In the entries that follow, the lines from the one with "ATOM 43 C CA" through the one with "ATOM 59 N N" are the ones to write out, exactly and with both ends included. Nothing else should appear.

********************

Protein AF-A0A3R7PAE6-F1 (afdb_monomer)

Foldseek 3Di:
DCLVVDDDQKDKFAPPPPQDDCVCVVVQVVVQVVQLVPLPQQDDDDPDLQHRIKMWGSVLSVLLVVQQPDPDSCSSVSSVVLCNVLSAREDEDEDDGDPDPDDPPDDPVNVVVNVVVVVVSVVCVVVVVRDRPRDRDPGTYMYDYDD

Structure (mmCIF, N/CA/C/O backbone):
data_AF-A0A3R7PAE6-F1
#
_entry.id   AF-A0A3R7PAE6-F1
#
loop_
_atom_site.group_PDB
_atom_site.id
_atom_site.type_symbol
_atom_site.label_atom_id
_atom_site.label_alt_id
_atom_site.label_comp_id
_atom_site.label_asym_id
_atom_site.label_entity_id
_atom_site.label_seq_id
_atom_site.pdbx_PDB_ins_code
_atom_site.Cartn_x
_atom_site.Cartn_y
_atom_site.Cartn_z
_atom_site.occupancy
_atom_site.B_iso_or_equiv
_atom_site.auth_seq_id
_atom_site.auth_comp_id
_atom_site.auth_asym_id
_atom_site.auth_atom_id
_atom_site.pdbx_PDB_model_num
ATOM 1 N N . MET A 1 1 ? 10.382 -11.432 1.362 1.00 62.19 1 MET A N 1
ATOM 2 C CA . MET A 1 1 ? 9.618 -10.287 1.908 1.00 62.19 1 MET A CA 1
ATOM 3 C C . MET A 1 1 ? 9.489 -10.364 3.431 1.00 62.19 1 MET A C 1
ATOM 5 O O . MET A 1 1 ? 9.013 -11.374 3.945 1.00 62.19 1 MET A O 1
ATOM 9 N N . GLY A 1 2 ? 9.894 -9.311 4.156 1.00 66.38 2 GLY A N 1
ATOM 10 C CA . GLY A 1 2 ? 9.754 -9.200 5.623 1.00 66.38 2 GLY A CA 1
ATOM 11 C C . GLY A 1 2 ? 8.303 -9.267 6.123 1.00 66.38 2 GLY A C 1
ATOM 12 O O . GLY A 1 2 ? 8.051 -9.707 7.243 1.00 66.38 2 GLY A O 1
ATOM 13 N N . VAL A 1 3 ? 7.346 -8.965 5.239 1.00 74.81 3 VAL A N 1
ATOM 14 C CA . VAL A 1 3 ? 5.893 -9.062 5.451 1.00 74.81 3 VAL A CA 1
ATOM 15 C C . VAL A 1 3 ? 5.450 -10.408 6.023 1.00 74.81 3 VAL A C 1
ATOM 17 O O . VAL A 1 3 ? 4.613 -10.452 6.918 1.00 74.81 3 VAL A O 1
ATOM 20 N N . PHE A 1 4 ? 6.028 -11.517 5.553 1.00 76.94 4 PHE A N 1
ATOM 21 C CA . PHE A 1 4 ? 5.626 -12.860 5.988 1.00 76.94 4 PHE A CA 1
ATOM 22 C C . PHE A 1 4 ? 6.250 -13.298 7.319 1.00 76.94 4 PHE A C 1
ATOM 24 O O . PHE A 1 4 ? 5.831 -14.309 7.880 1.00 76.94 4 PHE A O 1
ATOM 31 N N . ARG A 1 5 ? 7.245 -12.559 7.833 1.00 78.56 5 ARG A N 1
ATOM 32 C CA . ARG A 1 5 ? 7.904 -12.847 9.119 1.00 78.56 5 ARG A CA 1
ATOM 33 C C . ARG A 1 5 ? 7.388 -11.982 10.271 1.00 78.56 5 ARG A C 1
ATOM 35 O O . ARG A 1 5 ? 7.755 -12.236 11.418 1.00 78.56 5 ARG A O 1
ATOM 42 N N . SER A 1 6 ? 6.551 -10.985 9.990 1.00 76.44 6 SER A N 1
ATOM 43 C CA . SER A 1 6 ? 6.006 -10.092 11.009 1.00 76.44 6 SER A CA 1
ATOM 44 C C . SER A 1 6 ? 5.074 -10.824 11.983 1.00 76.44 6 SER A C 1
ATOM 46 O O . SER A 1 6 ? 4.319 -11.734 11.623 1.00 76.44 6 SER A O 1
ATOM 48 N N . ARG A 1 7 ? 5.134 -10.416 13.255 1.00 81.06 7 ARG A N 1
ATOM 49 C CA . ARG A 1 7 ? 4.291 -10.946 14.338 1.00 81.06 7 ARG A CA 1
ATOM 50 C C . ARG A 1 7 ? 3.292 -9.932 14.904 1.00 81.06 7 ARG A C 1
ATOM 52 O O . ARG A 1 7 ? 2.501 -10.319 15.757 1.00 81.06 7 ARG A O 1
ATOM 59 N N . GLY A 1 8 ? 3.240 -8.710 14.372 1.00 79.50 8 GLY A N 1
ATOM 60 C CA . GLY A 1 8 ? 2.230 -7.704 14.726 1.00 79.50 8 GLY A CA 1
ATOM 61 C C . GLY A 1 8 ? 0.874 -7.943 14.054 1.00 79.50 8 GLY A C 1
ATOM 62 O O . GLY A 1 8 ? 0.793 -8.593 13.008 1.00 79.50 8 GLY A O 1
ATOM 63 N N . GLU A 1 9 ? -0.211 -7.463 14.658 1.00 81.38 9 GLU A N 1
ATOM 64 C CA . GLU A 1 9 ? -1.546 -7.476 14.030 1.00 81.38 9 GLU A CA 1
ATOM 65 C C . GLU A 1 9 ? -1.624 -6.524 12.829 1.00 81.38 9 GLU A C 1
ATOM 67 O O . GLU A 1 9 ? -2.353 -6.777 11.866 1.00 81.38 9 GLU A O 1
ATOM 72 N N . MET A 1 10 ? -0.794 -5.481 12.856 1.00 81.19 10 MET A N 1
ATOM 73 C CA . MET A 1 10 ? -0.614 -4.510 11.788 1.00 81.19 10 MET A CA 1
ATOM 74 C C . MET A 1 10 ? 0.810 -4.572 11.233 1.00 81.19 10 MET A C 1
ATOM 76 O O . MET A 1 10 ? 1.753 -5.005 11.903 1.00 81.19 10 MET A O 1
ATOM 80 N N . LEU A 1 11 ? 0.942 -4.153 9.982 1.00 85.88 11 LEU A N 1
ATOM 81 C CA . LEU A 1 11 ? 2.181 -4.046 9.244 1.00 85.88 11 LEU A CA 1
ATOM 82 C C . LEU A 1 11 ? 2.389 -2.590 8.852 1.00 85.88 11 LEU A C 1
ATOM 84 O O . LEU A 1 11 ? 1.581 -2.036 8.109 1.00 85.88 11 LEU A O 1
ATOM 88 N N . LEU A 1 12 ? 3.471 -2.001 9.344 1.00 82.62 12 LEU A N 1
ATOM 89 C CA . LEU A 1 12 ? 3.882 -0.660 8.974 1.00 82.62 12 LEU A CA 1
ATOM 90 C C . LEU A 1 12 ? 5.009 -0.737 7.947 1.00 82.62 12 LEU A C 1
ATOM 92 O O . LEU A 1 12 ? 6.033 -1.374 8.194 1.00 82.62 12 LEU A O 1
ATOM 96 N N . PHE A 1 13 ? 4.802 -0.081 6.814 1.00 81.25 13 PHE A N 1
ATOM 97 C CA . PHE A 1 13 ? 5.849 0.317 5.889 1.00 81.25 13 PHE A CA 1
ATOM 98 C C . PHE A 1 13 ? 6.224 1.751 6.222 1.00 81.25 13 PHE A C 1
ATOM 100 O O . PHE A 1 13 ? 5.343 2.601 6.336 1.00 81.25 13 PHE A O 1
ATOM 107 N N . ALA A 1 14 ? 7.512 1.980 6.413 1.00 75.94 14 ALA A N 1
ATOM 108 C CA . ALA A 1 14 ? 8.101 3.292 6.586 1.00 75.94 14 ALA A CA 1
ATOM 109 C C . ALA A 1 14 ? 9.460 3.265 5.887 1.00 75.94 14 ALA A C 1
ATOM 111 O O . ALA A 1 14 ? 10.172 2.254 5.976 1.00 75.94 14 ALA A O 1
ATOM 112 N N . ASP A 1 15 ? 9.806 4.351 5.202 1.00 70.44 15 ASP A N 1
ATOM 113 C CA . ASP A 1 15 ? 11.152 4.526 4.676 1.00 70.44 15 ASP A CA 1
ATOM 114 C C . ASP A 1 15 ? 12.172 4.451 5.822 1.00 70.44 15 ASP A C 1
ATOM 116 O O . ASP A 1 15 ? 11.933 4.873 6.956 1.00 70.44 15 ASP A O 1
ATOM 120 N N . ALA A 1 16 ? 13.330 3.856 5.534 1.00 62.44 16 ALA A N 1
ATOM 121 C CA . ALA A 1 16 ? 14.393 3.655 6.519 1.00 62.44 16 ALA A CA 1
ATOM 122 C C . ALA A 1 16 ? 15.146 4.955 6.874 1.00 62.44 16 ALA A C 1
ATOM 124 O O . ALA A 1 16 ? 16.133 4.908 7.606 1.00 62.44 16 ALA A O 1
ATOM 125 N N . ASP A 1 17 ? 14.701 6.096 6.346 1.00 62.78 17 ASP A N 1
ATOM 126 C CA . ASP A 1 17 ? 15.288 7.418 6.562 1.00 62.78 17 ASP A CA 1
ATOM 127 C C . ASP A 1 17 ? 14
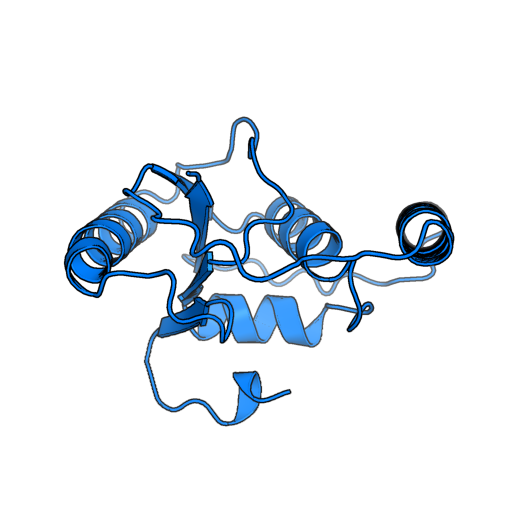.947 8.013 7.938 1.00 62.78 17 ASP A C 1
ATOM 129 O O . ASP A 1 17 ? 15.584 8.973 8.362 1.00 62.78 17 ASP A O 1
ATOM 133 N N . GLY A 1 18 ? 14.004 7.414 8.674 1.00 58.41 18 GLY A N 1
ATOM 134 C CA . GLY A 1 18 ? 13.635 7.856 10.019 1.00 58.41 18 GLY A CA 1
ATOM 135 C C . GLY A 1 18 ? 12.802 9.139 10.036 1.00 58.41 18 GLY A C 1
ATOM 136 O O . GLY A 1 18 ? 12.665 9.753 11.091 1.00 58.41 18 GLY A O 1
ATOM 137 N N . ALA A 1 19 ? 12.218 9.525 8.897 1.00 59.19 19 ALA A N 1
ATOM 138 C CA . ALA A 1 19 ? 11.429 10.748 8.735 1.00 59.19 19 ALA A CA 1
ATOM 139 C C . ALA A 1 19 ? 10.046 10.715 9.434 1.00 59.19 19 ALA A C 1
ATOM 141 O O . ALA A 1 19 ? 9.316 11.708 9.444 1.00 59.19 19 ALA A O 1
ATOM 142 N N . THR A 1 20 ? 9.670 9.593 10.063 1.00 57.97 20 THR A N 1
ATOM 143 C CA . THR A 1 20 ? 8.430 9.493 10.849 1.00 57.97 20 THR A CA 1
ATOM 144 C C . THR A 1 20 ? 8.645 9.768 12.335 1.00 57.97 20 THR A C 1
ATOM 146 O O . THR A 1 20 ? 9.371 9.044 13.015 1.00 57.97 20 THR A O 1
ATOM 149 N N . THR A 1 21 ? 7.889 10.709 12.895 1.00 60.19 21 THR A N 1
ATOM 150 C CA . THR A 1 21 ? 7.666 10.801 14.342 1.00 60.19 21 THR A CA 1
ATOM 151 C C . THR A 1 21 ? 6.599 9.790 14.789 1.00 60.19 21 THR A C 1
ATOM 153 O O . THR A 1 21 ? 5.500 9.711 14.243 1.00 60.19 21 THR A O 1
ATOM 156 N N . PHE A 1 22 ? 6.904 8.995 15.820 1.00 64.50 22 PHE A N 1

********************

→ **Response to this exercise**:
ATOM 43 C CA . SER A 1 6 ? 6.006 -10.092 11.009 1.00 76.44 6 SER A CA 1
ATOM 44 C C . SER A 1 6 ? 5.074 -10.824 11.983 1.00 76.44 6 SER A C 1
ATOM 46 O O . SER A 1 6 ? 4.319 -11.734 11.623 1.00 76.44 6 SER A O 1
ATOM 48 N N . ARG A 1 7 ? 5.134 -10.416 13.255 1.00 81.06 7 ARG A N 1
ATOM 49 C CA . ARG A 1 7 ? 4.291 -10.946 14.338 1.00 81.06 7 ARG A CA 1
ATOM 50 C C . ARG A 1 7 ? 3.292 -9.932 14.904 1.00 81.06 7 ARG A C 1
ATOM 52 O O . ARG A 1 7 ? 2.501 -10.319 15.757 1.00 81.06 7 ARG A O 1
ATOM 59 N N . GLY A 1 8 ? 3.240 -8.710 14.372 1.00 79.50 8 GLY A N 1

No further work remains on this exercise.